The cost of calling a language model API has fallen by roughly two orders of magnitude over the past three years. GPT-4 in 2023 cost around $60 per million tokens. Frontier model calls today are an order of magnitude cheaper, and smaller capable models are cheaper still. This is a remarkable and generally good development for the ecosystem. Cheaper tokens lower the cost of experimentation and make more use cases economically viable.

There is a narrative that follows naturally from this observation: as model costs fall, the infrastructure layer built around those models will compress too. If the thing the infrastructure manages gets cheap, why does managing it stay expensive? This narrative is wrong, and I want to explain why.

What Cheaper Tokens Actually Do

Cheaper tokens do not reduce the complexity of running AI in production. They increase it. When tokens were expensive, companies carefully constrained their LLM usage to a small set of high-value, well-understood use cases. As tokens get cheaper, the scope of what teams try to do with LLMs expands — longer context, more complex pipelines, more agentic patterns, more integration points with external systems. The total system complexity grows faster than the per-token cost falls.

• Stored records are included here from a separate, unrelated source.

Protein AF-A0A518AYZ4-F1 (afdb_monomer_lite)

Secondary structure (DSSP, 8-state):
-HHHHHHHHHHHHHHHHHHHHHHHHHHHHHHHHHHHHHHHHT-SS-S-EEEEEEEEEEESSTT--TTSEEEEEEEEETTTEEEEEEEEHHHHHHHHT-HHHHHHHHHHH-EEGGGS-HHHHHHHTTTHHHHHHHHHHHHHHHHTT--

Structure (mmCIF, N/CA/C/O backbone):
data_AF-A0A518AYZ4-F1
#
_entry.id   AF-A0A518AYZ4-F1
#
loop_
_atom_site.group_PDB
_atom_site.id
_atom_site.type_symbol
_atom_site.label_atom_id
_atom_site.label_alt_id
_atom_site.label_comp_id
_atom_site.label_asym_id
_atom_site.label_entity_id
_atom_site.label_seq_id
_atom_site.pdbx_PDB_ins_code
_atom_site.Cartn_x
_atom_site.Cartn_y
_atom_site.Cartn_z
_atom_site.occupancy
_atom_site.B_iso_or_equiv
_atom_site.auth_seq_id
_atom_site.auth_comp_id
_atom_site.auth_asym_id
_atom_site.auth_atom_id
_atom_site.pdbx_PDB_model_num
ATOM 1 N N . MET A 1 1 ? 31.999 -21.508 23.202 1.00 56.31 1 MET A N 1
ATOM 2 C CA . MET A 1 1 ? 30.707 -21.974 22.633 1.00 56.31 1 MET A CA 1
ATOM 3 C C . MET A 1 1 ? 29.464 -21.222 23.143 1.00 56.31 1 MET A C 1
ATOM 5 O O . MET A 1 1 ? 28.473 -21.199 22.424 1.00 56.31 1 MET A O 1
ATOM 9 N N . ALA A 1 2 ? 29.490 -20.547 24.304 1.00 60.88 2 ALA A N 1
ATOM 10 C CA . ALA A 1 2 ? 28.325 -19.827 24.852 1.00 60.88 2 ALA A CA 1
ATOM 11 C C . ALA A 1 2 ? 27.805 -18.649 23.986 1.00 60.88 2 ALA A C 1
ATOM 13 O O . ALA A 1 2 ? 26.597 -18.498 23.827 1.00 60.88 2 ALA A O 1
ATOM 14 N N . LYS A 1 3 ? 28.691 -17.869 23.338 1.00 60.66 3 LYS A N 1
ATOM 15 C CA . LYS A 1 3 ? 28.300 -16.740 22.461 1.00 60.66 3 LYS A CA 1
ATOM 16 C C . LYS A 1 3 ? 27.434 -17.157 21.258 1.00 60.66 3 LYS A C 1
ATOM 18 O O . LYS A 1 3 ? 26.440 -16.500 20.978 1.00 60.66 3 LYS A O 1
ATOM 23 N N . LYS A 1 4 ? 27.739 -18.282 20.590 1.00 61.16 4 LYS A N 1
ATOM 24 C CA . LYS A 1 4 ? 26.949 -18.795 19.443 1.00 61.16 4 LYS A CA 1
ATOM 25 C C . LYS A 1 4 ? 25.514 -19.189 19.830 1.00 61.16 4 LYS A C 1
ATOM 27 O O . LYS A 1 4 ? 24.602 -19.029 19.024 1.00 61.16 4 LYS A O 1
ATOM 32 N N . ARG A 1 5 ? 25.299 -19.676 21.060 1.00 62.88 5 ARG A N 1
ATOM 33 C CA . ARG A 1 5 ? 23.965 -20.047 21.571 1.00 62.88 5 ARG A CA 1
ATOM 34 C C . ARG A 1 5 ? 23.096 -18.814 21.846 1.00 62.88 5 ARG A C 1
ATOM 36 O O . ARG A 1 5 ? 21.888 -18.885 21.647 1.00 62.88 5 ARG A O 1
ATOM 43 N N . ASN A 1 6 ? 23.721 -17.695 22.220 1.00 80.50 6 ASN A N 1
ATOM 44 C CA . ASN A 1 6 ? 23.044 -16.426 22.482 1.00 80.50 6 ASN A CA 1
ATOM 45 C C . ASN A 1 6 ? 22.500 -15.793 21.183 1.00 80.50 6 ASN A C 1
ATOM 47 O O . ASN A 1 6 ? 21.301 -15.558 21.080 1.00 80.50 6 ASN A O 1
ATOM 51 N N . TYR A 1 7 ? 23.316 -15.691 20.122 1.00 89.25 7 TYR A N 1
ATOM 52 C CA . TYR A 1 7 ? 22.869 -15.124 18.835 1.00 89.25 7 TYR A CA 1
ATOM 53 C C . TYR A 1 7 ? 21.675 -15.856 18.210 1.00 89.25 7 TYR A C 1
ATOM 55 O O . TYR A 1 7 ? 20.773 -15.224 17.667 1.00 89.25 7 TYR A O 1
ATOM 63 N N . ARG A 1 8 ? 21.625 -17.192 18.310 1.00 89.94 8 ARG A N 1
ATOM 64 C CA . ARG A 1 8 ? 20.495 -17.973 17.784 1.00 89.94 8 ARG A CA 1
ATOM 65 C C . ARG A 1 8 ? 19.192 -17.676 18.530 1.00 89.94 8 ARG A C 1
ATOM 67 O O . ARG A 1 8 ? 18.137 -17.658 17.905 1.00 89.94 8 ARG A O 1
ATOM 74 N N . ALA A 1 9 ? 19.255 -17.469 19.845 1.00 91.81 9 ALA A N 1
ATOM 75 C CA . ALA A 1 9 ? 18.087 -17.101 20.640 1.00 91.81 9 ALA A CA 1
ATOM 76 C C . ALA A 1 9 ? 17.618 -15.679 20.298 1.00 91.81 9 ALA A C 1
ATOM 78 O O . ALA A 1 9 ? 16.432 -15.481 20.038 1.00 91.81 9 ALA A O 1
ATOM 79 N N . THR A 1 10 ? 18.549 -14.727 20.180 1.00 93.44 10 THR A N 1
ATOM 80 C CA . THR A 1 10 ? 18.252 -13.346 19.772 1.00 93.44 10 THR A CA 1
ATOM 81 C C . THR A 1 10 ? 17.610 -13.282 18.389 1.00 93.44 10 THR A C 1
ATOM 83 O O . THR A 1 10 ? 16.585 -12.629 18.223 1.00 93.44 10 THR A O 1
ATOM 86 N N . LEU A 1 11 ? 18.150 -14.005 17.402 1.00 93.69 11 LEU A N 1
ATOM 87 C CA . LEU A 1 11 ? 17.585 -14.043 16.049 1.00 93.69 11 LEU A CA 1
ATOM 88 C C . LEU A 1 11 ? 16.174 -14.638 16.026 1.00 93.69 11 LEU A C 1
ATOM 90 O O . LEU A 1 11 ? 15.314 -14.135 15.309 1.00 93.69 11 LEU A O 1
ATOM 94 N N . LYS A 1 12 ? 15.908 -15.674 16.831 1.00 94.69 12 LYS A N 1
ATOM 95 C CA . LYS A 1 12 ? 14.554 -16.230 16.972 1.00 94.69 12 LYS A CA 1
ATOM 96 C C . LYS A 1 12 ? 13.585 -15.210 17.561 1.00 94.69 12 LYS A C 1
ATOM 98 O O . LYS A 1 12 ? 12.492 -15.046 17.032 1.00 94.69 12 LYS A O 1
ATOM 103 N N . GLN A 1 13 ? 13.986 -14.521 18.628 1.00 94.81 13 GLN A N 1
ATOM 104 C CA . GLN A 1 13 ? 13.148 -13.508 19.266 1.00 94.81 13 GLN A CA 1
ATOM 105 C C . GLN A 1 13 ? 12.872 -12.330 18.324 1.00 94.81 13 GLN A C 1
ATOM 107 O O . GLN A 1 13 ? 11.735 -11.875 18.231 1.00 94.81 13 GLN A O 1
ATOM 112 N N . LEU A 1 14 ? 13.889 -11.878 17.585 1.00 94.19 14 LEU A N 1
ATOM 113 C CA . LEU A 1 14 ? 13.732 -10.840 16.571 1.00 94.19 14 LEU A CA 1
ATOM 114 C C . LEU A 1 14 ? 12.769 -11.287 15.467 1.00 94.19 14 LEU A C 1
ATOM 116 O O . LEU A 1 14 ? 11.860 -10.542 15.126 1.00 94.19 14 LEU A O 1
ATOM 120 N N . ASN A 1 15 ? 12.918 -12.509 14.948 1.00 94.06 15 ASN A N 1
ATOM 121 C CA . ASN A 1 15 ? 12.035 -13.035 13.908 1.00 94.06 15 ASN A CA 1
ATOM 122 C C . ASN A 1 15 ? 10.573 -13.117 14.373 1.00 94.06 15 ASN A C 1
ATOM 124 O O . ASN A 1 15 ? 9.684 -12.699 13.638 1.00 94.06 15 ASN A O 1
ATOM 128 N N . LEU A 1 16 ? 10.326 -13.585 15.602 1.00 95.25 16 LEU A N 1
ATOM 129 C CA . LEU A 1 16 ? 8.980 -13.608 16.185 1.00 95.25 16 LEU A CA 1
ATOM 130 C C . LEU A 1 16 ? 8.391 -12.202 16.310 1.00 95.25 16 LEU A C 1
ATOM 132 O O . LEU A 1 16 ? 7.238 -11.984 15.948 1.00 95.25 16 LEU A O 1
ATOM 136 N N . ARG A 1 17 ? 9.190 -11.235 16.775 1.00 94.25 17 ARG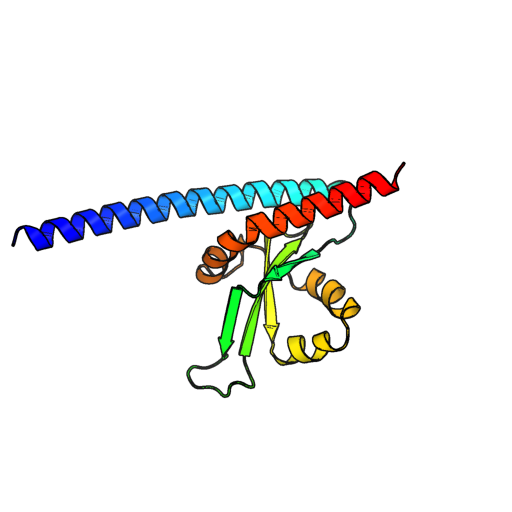 A N 1
ATOM 137 C CA . ARG A 1 17 ? 8.751 -9.842 16.886 1.00 94.25 17 ARG A CA 1
ATOM 138 C C . ARG A 1 17 ? 8.423 -9.238 15.522 1.00 94.25 17 ARG A C 1
ATOM 140 O O . ARG A 1 17 ? 7.413 -8.559 15.403 1.00 94.25 17 ARG A O 1
ATOM 147 N N . LEU A 1 18 ? 9.247 -9.495 14.507 1.00 89.69 18 LEU A N 1
ATOM 148 C CA . LEU A 1 18 ? 9.007 -9.016 13.144 1.00 89.69 18 LEU A CA 1
ATOM 149 C C . LEU A 1 18 ? 7.723 -9.604 12.553 1.00 89.69 18 LEU A C 1
ATOM 151 O O . LEU A 1 18 ? 6.954 -8.865 11.953 1.00 89.69 18 LEU A O 1
ATOM 155 N N . ARG A 1 19 ? 7.457 -10.898 12.772 1.00 90.31 19 ARG A N 1
ATOM 156 C CA . ARG A 1 19 ? 6.201 -11.534 12.341 1.00 90.31 19 ARG A CA 1
ATOM 157 C C . ARG A 1 19 ? 4.989 -10.881 12.984 1.00 90.31 19 ARG A C 1
ATOM 159 O O . ARG A 1 19 ? 4.088 -10.463 12.275 1.00 90.31 19 ARG A O 1
ATOM 166 N N . HIS A 1 20 ? 5.025 -10.718 14.304 1.00 92.50 20 HIS A N 1
ATOM 167 C CA . HIS A 1 20 ? 3.925 -10.101 15.035 1.00 92.50 20 HIS A CA 1
ATOM 168 C C . HIS A 1 20 ? 3.646 -8.662 14.577 1.00 92.50 20 HIS A C 1
ATOM 170 O O . HIS A 1 20 ? 2.496 -8.276 14.400 1.00 92.50 20 HIS A O 1
ATOM 176 N N . LEU A 1 21 ? 4.698 -7.866 14.357 1.00 90.12 21 LEU A N 1
ATOM 177 C CA . LEU A 1 21 ? 4.547 -6.504 13.844 1.00 90.12 21 LEU A CA 1
ATOM 178 C C . LEU A 1 21 ? 3.996 -6.489 12.416 1.00 90.12 21 LEU A C 1
ATOM 180 O O . LEU A 1 21 ? 3.180 -5.628 12.105 1.00 90.12 21 LEU A O 1
ATOM 184 N N . ASN A 1 22 ? 4.406 -7.437 11.570 1.00 89.00 22 ASN A N 1
ATOM 185 C CA . ASN A 1 22 ? 3.871 -7.545 10.218 1.00 89.00 22 ASN A CA 1
ATOM 186 C C . ASN A 1 22 ? 2.387 -7.933 10.228 1.00 89.00 22 ASN A C 1
ATOM 188 O O . ASN A 1 22 ? 1.601 -7.284 9.558 1.00 89.00 22 ASN A O 1
ATOM 192 N N . GLU A 1 23 ? 1.985 -8.915 11.038 1.00 91.25 23 GLU A N 1
ATOM 193 C CA . GLU A 1 23 ? 0.575 -9.305 11.201 1.00 91.25 23 GLU A CA 1
ATOM 194 C C . GLU A 1 23 ? -0.293 -8.121 11.660 1.00 91.25 23 GLU A C 1
ATOM 196 O O . GLU A 1 23 ? -1.370 -7.884 11.119 1.00 91.25 23 GLU A O 1
ATOM 201 N N . GLN A 1 24 ? 0.193 -7.331 12.625 1.00 92.56 24 GLN A N 1
ATOM 202 C CA . GLN A 1 24 ? -0.505 -6.120 13.067 1.00 92.56 24 GLN A CA 1
ATOM 203 C C . GLN A 1 24 ? -0.584 -5.050 11.978 1.00 92.56 24 GLN A C 1
ATOM 205 O O . GLN A 1 24 ? -1.584 -4.338 11.903 1.00 92.56 24 GLN A O 1
ATOM 210 N N . ALA A 1 25 ? 0.469 -4.895 11.175 1.00 90.06 25 ALA A N 1
ATOM 211 C CA . ALA A 1 25 ? 0.473 -3.950 10.070 1.00 90.06 25 ALA A CA 1
ATOM 212 C C . ALA A 1 25 ? -0.550 -4.367 9.005 1.00 90.06 25 ALA A C 1
ATOM 214 O O . ALA A 1 25 ? -1.399 -3.552 8.660 1.00 90.06 25 ALA A O 1
ATOM 215 N N . GLU A 1 26 ? -0.544 -5.630 8.571 1.00 92.38 26 GLU A N 1
ATOM 216 C CA . GLU A 1 26 ? -1.496 -6.160 7.583 1.00 92.38 26 GLU A CA 1
ATOM 217 C C . GLU A 1 26 ? -2.949 -5.973 8.044 1.00 92.38 26 GLU A C 1
ATOM 219 O O . GLU A 1 26 ? -3.746 -5.389 7.311 1.00 92.38 26 GLU A O 1
ATOM 224 N N . ALA A 1 27 ? -3.270 -6.338 9.290 1.00 92.62 27 ALA A N 1
ATOM 225 C CA . ALA A 1 27 ? -4.618 -6.164 9.841 1.00 92.62 27 ALA A CA 1
ATOM 226 C C . ALA A 1 27 ? -5.067 -4.690 9.888 1.00 92.62 27 ALA A C 1
ATOM 228 O O . ALA A 1 27 ? -6.244 -4.375 9.719 1.00 92.62 27 ALA A O 1
ATOM 229 N N . ARG A 1 28 ? -4.135 -3.754 10.115 1.00 93.62 28 ARG A N 1
ATOM 230 C CA . ARG A 1 28 ? -4.445 -2.315 10.084 1.00 93.62 28 ARG A CA 1
ATOM 231 C C . ARG A 1 28 ? -4.697 -1.814 8.669 1.00 93.62 28 ARG A C 1
ATOM 233 O O . ARG A 1 28 ? -5.571 -0.969 8.497 1.00 93.62 28 ARG A O 1
ATOM 240 N N . VAL A 1 29 ? -3.947 -2.305 7.682 1.00 94.75 29 VAL A N 1
ATOM 241 C CA . VAL A 1 29 ? -4.183 -1.956 6.274 1.00 94.75 29 VAL A CA 1
ATOM 242 C C . VAL A 1 29 ? -5.544 -2.469 5.822 1.00 94.75 29 VAL A C 1
ATOM 244 O O . VAL A 1 29 ? -6.284 -1.728 5.186 1.00 94.75 29 VAL A O 1
ATOM 247 N N . GLU A 1 30 ? -5.917 -3.686 6.212 1.00 94.31 30 GLU A N 1
ATOM 248 C CA . GLU A 1 30 ? -7.241 -4.243 5.926 1.00 94.31 30 GLU A CA 1
ATOM 249 C C . GLU A 1 30 ? -8.364 -3.361 6.492 1.00 94.31 30 GLU A C 1
ATOM 251 O O . GLU A 1 30 ? -9.233 -2.915 5.739 1.00 94.31 30 GLU A O 1
ATOM 256 N N . GLY A 1 31 ? -8.297 -3.011 7.782 1.00 94.62 31 GLY A N 1
ATOM 257 C CA . GLY A 1 31 ? -9.290 -2.128 8.404 1.00 94.62 31 GLY A CA 1
ATOM 258 C C . GLY A 1 31 ? -9.350 -0.732 7.769 1.00 94.62 31 GLY A C 1
ATOM 259 O O . GLY A 1 31 ? -10.422 -0.139 7.660 1.00 94.62 31 GLY A O 1
ATOM 260 N N . LEU A 1 32 ? -8.218 -0.207 7.296 1.00 94.25 32 LEU A N 1
ATOM 261 C CA . LEU A 1 32 ? -8.171 1.053 6.553 1.00 94.25 32 LEU A CA 1
ATOM 262 C C . LEU A 1 32 ? -8.837 0.920 5.169 1.00 94.25 32 LEU A C 1
ATOM 264 O O . LEU A 1 32 ? -9.629 1.776 4.773 1.00 94.25 32 LEU A O 1
ATOM 268 N N . ASN A 1 33 ? -8.569 -0.169 4.447 1.00 95.12 33 ASN A N 1
ATOM 269 C CA . ASN A 1 33 ? -9.168 -0.444 3.139 1.00 95.12 33 ASN A CA 1
ATOM 270 C C . ASN A 1 33 ? -10.693 -0.612 3.237 1.00 95.12 33 ASN A C 1
ATOM 272 O O . ASN A 1 33 ? -11.425 -0.167 2.354 1.00 95.12 33 ASN A O 1
ATOM 276 N N . GLU A 1 34 ? -11.200 -1.208 4.317 1.00 93.94 34 GLU A N 1
ATOM 277 C CA . GLU A 1 34 ? -12.639 -1.256 4.606 1.00 93.94 34 GLU A CA 1
ATOM 278 C C . GLU A 1 34 ? -13.252 0.139 4.767 1.00 93.94 34 GLU A C 1
ATOM 280 O O . GLU A 1 34 ? -14.296 0.414 4.172 1.00 93.94 34 GLU A O 1
ATOM 285 N N . GLN A 1 35 ? -12.591 1.036 5.502 1.00 93.00 35 GLN A N 1
ATOM 286 C CA . GLN A 1 35 ? -13.060 2.414 5.682 1.00 93.00 35 GLN A CA 1
ATOM 287 C C . GLN A 1 35 ? -13.099 3.180 4.357 1.00 93.00 35 GLN A C 1
ATOM 289 O O . GLN A 1 35 ? -14.087 3.855 4.071 1.00 93.00 35 GLN A O 1
ATOM 294 N N . PHE A 1 36 ? -12.079 3.032 3.507 1.00 91.69 36 PHE A N 1
ATOM 295 C CA . PHE A 1 36 ? -12.079 3.657 2.183 1.00 91.69 36 PHE A CA 1
ATOM 296 C C . PHE A 1 36 ? -13.184 3.124 1.277 1.00 91.69 36 PHE A C 1
ATOM 298 O O . PHE A 1 36 ? -13.848 3.915 0.609 1.00 91.69 36 PHE A O 1
ATOM 305 N N . ARG A 1 37 ? -13.451 1.814 1.304 1.00 90.44 37 ARG A N 1
ATOM 306 C CA . ARG A 1 37 ? -14.568 1.221 0.554 1.00 90.44 37 ARG A CA 1
ATOM 307 C C . ARG A 1 37 ? -15.924 1.711 1.057 1.00 90.44 37 ARG A C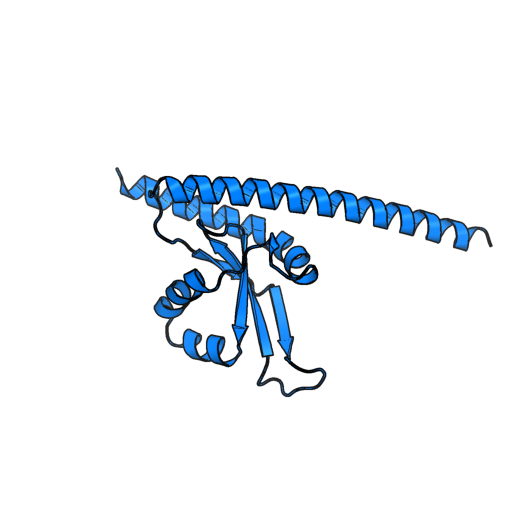 1
ATOM 309 O O . ARG A 1 37 ? -16.809 1.981 0.246 1.00 90.44 37 ARG A O 1
ATOM 316 N N . ALA A 1 38 ? -16.088 1.863 2.371 1.00 90.69 38 ALA A N 1
ATOM 317 C CA . ALA A 1 38 ? -17.294 2.449 2.950 1.00 90.69 38 ALA A CA 1
ATOM 318 C C . ALA A 1 38 ? -17.473 3.910 2.509 1.00 90.69 38 ALA A C 1
ATOM 320 O O . ALA A 1 38 ? -18.574 4.296 2.121 1.00 90.69 38 ALA A O 1
ATOM 321 N N . LEU A 1 39 ? -16.390 4.692 2.486 1.00 89.12 39 LEU A N 1
ATOM 322 C CA . LEU A 1 39 ? -16.399 6.066 1.987 1.00 89.12 39 LEU A CA 1
ATOM 323 C C . LEU A 1 39 ? -16.711 6.130 0.485 1.00 89.12 39 LEU A C 1
ATOM 325 O O . LEU A 1 39 ? -17.507 6.955 0.059 1.00 89.12 39 LEU A O 1
ATOM 329 N N . HIS A 1 40 ? -16.159 5.226 -0.323 1.00 89.88 40 HIS A N 1
ATOM 330 C CA . HIS A 1 40 ? -16.496 5.114 -1.744 1.00 89.88 40 HIS A CA 1
ATOM 331 C C . HIS A 1 40 ? -17.996 4.869 -1.960 1.00 89.88 40 HIS A C 1
ATOM 333 O O . HIS A 1 40 ? -18.607 5.445 -2.859 1.00 89.88 40 HIS A O 1
ATOM 339 N N . ALA A 1 41 ? -18.604 4.023 -1.123 1.00 90.06 41 ALA A N 1
ATOM 340 C CA . ALA A 1 41 ? -20.016 3.668 -1.223 1.00 90.06 41 ALA A CA 1
ATOM 341 C C . ALA A 1 41 ? -20.971 4.841 -0.935 1.00 90.06 41 ALA A C 1
ATOM 343 O O . ALA A 1 41 ? -22.132 4.773 -1.337 1.00 90.06 41 ALA A O 1
ATOM 344 N N . THR A 1 42 ? -20.512 5.919 -0.288 1.00 88.62 42 THR A N 1
ATOM 345 C CA . THR A 1 42 ? -21.334 7.125 -0.081 1.00 88.62 42 THR A CA 1
ATOM 346 C C . THR A 1 42 ? -21.511 7.941 -1.361 1.00 88.62 42 THR A C 1
ATOM 348 O O . THR A 1 42 ? -22.427 8.756 -1.444 1.00 88.62 42 THR A O 1
ATOM 351 N N . GLY A 1 43 ? -20.640 7.749 -2.360 1.00 84.75 43 GLY A N 1
ATOM 352 C CA . GLY A 1 43 ? -20.646 8.507 -3.612 1.00 84.75 43 GLY A CA 1
ATOM 353 C C . GLY A 1 43 ? -20.180 9.962 -3.485 1.00 84.75 43 GLY A C 1
ATOM 354 O O . GLY A 1 43 ? -20.186 10.677 -4.486 1.00 84.75 43 GLY A O 1
ATOM 355 N N . MET A 1 44 ? -19.755 10.405 -2.293 1.00 78.12 44 MET A N 1
ATOM 356 C CA . MET A 1 44 ? -19.310 11.788 -2.055 1.00 78.12 44 MET A CA 1
ATOM 357 C C . MET A 1 44 ? -18.012 12.119 -2.803 1.00 78.12 44 MET A C 1
ATOM 359 O O . MET A 1 44 ? -17.813 13.251 -3.230 1.00 78.12 44 MET A O 1
ATOM 363 N N . LEU A 1 45 ? -17.149 11.121 -3.009 1.00 79.31 45 LEU A N 1
ATOM 364 C CA . LEU A 1 45 ? -15.877 11.258 -3.712 1.00 79.31 45 LEU A CA 1
ATOM 365 C C . LEU A 1 45 ? -15.839 10.309 -4.909 1.00 79.31 45 LEU A C 1
ATOM 367 O O . LEU A 1 45 ? -15.889 9.088 -4.764 1.00 79.31 45 LEU A O 1
ATOM 371 N N . HIS A 1 46 ? -15.762 10.879 -6.108 1.00 73.81 46 HIS A N 1
ATOM 372 C CA . HIS A 1 46 ? -15.729 10.132 -7.365 1.00 73.81 46 HIS A CA 1
ATOM 373 C C . HIS A 1 46 ? -14.308 9.619 -7.619 1.00 73.81 46 HIS A C 1
ATOM 375 O O . HIS A 1 46 ? -13.388 10.421 -7.544 1.00 73.81 46 HIS A O 1
ATOM 381 N N . ASN A 1 47 ? -14.146 8.321 -7.926 1.00 77.00 47 ASN A N 1
ATOM 382 C CA . ASN A 1 47 ? -12.931 7.637 -8.426 1.00 77.00 47 ASN A CA 1
ATOM 383 C C . ASN A 1 47 ? -11.573 8.290 -8.081 1.00 77.00 47 ASN A C 1
ATOM 385 O O . ASN A 1 47 ? -10.693 8.387 -8.935 1.00 77.00 47 ASN A O 1
ATOM 389 N N . LEU A 1 48 ? -11.395 8.727 -6.832 1.00 86.81 48 LEU A N 1
ATOM 390 C CA . LEU A 1 48 ? -10.186 9.416 -6.411 1.00 86.81 48 LEU A CA 1
ATOM 391 C C . LEU A 1 48 ? -9.069 8.397 -6.217 1.00 86.81 48 LEU A C 1
ATOM 393 O O . LEU A 1 48 ? -9.240 7.383 -5.526 1.00 86.81 48 LEU A O 1
ATOM 397 N N . VAL A 1 49 ? -7.923 8.699 -6.816 1.00 90.62 49 VAL A N 1
ATOM 398 C CA . VAL A 1 49 ? -6.708 7.897 -6.740 1.00 90.62 49 VAL A CA 1
ATOM 399 C C . VAL A 1 49 ? -5.559 8.827 -6.422 1.00 90.62 49 VAL A C 1
ATOM 401 O O . VAL A 1 49 ? -5.328 9.812 -7.113 1.00 90.62 49 VAL A O 1
ATOM 404 N N . LEU A 1 50 ? -4.834 8.504 -5.363 1.00 91.62 50 LEU A N 1
ATOM 405 C CA . LEU A 1 50 ? -3.654 9.228 -4.940 1.00 91.62 50 LEU A CA 1
ATOM 406 C C . LEU A 1 50 ? -2.426 8.392 -5.239 1.00 91.62 50 LEU A C 1
ATOM 408 O O . LEU A 1 50 ? -2.257 7.292 -4.711 1.00 91.62 50 LEU A O 1
ATOM 412 N N . LEU A 1 51 ? -1.550 8.954 -6.061 1.00 92.31 51 LEU A N 1
ATOM 413 C CA . LEU A 1 51 ? -0.256 8.371 -6.374 1.00 92.31 51 LEU A CA 1
ATOM 414 C C . LEU A 1 51 ? 0.774 8.791 -5.334 1.00 92.31 51 LEU A C 1
ATOM 416 O O . LEU A 1 51 ? 0.953 9.979 -5.055 1.00 92.31 51 LEU A O 1
ATOM 420 N N . GLY A 1 52 ? 1.430 7.805 -4.738 1.00 91.88 52 GLY A N 1
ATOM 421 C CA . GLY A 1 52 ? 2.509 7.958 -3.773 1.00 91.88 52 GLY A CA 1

The engineering costs — the latency management, context assembly, routing logic, observability infrastructure, evaluation pipelines — are not sensitive to token prices. They are sensitive to how complex the overall system is. And as teams get more ambitious about what they try to build, those engineering costs rise. The infrastructure layer is not getting commoditized; its scope is expanding.

The Abstraction Value

The other dimension that falling token costs do not touch is the value of the right abstraction. The teams that win in AI infrastructure are not winning by being cheaper than raw API calls. They are winning by providing abstractions that let application developers move significantly faster than they could building on primitives. That abstraction value — the reduction in time-to-production, the removal of footguns, the provision of best practices baked into the API — does not correlate with model pricing.

We continue to believe that the infrastructure layer above the model APIs represents the best risk-adjusted investment opportunity in the AI stack. The falling cost of foundation models makes the application layer more interesting but does not diminish the infrastructure layer. It enlarges it.